# Welches Videoformat für gute Qualität und kleiner Speicher?



## Greg3d (14. April 2008)

Hi, Ich habe mir einen Videoclip mit Adobe After effects erstellt. Der clip hat die Göße 640 X 480 und ist 270mb groß Mit welchen Format oder Einstellungen kann ich bei Adobe einen Clip erstellen der gute Qualität hat aber nicht zu groß ist? Ich hatte mir ne größe von 20mb vorgestellt.

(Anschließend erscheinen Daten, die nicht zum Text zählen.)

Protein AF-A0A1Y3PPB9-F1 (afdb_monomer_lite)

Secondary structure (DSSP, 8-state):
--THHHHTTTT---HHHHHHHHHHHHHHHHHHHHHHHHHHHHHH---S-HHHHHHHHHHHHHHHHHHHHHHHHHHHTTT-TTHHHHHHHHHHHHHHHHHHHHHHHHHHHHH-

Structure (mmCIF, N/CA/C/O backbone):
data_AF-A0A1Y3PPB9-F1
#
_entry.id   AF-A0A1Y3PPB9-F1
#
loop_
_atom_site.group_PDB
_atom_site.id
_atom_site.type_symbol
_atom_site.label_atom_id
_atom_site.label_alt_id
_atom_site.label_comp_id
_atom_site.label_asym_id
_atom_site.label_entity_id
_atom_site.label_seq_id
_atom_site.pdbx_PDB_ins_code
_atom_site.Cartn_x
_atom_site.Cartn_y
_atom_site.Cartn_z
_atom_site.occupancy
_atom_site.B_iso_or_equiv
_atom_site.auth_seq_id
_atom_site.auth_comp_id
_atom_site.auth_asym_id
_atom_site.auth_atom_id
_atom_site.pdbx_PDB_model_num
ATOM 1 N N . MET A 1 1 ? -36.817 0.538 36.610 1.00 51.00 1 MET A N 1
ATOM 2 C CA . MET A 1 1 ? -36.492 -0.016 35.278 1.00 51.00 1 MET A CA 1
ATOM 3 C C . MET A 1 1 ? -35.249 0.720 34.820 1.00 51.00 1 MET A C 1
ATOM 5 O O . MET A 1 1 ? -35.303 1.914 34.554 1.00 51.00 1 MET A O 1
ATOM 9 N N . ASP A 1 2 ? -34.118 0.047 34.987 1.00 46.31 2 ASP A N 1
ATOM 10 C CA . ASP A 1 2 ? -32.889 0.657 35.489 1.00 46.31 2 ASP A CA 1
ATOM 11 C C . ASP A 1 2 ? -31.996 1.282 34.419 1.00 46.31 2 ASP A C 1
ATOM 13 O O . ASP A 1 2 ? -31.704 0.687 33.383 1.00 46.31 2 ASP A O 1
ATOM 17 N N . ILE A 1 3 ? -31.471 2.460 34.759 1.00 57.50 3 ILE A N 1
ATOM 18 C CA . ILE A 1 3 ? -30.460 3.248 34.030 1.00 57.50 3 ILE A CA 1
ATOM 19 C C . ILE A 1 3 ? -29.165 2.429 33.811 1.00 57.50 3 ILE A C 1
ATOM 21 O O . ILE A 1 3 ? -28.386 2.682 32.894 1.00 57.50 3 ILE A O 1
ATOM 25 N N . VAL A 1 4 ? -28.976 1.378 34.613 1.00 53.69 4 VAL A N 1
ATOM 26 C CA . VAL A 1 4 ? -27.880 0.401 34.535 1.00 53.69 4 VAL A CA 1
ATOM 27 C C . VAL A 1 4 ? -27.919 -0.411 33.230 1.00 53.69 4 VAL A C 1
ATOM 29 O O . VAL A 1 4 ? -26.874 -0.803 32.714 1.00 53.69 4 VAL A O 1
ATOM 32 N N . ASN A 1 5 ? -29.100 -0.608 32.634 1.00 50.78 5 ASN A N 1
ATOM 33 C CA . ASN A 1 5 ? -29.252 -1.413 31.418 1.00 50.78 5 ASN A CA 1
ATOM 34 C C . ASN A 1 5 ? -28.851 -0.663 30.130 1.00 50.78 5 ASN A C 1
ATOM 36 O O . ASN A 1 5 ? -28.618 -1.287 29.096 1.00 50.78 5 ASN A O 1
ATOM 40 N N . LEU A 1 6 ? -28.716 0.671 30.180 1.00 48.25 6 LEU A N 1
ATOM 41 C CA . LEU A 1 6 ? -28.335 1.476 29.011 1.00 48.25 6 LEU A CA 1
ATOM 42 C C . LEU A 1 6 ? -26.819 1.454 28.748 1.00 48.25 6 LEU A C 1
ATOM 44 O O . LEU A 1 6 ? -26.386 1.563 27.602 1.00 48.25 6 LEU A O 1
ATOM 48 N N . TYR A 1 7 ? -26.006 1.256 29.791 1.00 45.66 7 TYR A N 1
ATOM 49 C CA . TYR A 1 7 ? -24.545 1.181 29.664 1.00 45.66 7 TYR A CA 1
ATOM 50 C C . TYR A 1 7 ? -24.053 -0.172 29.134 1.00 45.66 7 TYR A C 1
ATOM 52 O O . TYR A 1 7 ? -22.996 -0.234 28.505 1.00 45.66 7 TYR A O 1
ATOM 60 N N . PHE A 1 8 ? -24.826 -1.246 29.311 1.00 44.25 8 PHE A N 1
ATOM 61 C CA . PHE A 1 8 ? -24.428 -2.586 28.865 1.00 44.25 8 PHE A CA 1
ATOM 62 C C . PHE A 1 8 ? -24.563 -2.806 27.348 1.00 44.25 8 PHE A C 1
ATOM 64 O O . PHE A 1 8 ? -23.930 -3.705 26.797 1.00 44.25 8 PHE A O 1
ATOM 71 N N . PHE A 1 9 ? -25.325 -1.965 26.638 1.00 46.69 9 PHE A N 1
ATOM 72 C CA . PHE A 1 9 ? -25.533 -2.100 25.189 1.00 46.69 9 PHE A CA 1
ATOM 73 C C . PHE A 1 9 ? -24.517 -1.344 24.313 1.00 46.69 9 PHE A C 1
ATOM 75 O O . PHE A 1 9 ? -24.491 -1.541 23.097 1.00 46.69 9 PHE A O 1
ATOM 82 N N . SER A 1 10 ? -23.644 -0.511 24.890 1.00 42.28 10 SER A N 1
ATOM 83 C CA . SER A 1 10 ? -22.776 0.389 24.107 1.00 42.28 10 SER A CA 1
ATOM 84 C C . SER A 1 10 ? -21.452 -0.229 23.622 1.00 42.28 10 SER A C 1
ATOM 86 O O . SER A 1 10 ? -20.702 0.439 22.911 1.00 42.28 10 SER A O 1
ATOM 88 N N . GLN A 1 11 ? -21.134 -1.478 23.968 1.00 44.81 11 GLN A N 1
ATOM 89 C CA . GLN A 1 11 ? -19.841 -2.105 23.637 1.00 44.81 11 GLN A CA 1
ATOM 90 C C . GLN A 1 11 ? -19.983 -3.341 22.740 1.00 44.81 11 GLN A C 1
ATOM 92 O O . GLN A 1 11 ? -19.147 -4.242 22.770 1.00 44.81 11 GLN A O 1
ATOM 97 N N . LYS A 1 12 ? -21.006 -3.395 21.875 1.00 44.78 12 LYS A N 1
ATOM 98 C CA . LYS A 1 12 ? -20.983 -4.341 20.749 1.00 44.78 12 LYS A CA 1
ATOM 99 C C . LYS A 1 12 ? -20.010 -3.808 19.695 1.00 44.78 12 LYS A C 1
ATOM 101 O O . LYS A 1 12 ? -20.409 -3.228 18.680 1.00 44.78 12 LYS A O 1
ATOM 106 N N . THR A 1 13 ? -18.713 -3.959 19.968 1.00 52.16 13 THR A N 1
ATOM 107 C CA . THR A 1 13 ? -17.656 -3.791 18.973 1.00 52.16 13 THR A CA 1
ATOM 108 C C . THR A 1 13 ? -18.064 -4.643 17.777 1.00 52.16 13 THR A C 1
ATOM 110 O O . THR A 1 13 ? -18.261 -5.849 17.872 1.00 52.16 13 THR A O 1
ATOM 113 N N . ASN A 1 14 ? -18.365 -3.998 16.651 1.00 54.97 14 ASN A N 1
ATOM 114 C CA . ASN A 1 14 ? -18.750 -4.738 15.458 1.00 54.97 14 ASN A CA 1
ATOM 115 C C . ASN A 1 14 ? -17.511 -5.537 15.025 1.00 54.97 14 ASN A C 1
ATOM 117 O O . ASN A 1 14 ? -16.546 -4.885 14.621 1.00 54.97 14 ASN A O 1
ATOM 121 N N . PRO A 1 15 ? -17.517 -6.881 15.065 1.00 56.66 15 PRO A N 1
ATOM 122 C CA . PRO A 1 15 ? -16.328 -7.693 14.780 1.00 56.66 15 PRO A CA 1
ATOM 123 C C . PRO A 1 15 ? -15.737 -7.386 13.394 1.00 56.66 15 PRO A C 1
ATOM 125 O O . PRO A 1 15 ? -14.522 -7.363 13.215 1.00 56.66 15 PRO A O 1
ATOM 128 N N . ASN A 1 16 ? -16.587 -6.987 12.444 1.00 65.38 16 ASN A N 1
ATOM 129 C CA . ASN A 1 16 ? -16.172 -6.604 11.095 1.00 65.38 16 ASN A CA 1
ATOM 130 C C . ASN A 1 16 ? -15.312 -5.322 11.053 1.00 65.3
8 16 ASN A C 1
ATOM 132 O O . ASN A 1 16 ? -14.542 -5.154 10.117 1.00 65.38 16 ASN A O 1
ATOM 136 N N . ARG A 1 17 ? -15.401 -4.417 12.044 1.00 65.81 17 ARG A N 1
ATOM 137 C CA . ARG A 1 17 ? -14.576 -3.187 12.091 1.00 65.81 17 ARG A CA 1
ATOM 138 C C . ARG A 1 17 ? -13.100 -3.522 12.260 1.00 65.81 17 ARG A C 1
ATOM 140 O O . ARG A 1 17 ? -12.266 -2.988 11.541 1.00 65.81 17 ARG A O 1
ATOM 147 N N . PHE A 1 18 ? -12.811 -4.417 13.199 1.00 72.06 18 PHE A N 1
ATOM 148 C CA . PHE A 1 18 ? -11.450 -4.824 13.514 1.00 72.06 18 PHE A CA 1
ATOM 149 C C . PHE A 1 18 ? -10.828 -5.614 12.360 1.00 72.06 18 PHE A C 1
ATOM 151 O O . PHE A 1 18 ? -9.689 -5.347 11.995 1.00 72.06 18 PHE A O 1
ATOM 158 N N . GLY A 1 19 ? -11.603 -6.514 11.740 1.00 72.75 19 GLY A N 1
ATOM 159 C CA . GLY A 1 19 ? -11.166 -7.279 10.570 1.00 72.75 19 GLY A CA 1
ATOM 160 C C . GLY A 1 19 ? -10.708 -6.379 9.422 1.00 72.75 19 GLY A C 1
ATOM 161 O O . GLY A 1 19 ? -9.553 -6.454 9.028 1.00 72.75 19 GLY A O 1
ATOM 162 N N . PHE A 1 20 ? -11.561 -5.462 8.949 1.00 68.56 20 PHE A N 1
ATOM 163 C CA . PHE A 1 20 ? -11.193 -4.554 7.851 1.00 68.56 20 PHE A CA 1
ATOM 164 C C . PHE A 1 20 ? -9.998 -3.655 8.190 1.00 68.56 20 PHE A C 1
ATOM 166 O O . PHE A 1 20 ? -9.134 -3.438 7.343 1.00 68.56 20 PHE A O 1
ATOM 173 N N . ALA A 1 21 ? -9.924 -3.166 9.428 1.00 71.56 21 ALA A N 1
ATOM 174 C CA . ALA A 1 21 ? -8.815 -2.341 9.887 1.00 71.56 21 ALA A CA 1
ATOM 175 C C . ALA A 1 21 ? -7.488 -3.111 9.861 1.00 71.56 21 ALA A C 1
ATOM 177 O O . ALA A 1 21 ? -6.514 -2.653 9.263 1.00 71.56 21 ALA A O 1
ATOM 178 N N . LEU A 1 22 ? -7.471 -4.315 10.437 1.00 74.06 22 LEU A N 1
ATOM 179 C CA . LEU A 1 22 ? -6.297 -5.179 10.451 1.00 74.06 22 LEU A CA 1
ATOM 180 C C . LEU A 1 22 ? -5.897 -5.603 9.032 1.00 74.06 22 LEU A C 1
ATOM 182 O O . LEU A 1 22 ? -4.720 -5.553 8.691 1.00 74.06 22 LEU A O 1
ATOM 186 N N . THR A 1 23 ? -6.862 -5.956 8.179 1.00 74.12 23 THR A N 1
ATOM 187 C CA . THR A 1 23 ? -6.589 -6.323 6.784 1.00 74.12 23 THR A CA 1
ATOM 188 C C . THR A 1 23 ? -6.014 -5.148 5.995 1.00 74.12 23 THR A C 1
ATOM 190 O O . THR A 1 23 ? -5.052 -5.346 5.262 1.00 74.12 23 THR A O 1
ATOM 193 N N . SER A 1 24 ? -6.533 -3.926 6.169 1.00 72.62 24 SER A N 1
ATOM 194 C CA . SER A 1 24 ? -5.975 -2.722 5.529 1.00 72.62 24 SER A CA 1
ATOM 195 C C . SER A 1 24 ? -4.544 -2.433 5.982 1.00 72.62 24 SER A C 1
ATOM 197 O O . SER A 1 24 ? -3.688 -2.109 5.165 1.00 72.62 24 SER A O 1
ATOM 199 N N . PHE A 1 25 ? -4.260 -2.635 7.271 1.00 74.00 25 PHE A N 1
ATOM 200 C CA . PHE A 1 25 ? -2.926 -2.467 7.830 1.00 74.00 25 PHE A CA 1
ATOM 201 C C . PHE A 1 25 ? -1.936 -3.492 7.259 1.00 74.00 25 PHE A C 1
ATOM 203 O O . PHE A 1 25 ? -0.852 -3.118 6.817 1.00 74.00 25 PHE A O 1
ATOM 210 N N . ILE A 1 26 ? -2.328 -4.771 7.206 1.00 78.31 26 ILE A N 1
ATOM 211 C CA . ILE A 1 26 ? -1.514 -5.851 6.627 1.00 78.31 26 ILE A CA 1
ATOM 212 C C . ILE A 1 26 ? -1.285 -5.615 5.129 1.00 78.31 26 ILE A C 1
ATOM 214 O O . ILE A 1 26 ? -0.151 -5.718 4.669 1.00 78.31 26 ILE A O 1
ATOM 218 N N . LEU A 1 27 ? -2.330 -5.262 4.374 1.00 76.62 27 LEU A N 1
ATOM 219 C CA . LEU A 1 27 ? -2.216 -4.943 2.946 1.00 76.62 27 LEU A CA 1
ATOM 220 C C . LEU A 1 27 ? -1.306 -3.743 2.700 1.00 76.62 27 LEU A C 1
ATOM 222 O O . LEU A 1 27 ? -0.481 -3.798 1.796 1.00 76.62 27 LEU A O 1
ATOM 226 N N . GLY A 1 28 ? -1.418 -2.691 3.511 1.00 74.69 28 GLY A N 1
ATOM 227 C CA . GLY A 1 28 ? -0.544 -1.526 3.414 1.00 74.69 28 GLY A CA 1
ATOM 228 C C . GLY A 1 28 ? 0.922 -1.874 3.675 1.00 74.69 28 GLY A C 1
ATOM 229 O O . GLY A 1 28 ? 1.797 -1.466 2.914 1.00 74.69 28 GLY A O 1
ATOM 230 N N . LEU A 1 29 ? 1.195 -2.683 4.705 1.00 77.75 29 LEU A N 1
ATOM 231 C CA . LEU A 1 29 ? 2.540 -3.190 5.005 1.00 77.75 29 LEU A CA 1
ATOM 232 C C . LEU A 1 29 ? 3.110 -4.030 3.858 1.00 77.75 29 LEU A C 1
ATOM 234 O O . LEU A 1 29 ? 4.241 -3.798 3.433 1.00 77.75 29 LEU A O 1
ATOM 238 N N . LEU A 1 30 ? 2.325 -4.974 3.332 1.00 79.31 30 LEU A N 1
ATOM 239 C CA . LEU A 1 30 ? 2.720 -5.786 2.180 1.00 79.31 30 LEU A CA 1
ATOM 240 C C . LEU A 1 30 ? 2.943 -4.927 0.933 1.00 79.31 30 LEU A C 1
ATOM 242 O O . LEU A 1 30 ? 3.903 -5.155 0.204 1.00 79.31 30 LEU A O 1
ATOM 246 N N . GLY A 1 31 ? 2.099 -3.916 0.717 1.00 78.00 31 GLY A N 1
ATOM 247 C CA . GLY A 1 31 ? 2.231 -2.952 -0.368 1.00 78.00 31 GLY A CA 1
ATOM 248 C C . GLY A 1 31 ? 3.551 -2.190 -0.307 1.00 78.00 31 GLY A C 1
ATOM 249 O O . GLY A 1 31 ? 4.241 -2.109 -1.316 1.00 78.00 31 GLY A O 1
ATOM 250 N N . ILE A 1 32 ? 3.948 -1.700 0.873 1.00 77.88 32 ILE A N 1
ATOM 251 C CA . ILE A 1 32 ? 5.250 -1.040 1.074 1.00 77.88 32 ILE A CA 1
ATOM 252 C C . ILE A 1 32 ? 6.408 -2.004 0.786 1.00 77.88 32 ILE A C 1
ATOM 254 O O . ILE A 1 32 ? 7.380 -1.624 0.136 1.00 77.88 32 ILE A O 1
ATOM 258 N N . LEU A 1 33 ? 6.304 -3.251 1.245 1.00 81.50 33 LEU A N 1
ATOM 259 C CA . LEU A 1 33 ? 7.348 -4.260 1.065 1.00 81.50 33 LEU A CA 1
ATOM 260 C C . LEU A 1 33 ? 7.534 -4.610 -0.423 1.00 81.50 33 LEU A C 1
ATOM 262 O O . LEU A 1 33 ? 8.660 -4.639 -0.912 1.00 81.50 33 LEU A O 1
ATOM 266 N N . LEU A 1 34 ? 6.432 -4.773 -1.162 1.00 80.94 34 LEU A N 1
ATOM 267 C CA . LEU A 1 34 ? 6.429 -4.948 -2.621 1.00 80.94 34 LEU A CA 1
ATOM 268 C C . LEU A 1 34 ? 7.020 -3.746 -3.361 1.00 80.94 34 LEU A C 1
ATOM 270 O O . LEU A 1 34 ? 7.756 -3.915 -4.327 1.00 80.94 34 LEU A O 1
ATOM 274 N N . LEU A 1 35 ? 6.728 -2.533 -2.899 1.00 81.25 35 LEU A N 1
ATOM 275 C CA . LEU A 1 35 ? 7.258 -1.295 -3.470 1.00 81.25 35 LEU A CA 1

Kann mir wer einen Tip geben, welche Einstellungen ich zu verändern habe.
mfg 
Greg


----------



## chmee (14. April 2008)

Schau mal in den Videotutorials ganz unten, da gibt es was dazu zu lesen.

mfg chmee


----------



## Greg3d (17. April 2008)

Hi, schönen Dank erst einmal für die Antwort.
Hat mir ja ein wenig geholfen aber ich verstehe nicht wie ein 5 min clip 200 mb groß sein kann und ich habe schon vielle varianten  ausprobiert. Mein größte Datei war 5 gb groß
Ich würde gerne den Clip für youtube verwenden also müssen die maße 640X480 sein. 
Welches Format würdet ihr bevorzugen um relative gute Qualität zu erreichen und nicht zu groß ist, um lange Ladezeiten zu vermeiden .

Danke schon mal 
bg Greg


----------



## chmee (18. April 2008)

Nein, Youtube Videos hatten die Maße 320x240, inzwischen aber auch 480x360. Empfohlen wird 640x480, weil die gespeicherten Daten eine bessere Qualität haben, aber zu sehen bekommst Du nur eine heruntergerechnete Version.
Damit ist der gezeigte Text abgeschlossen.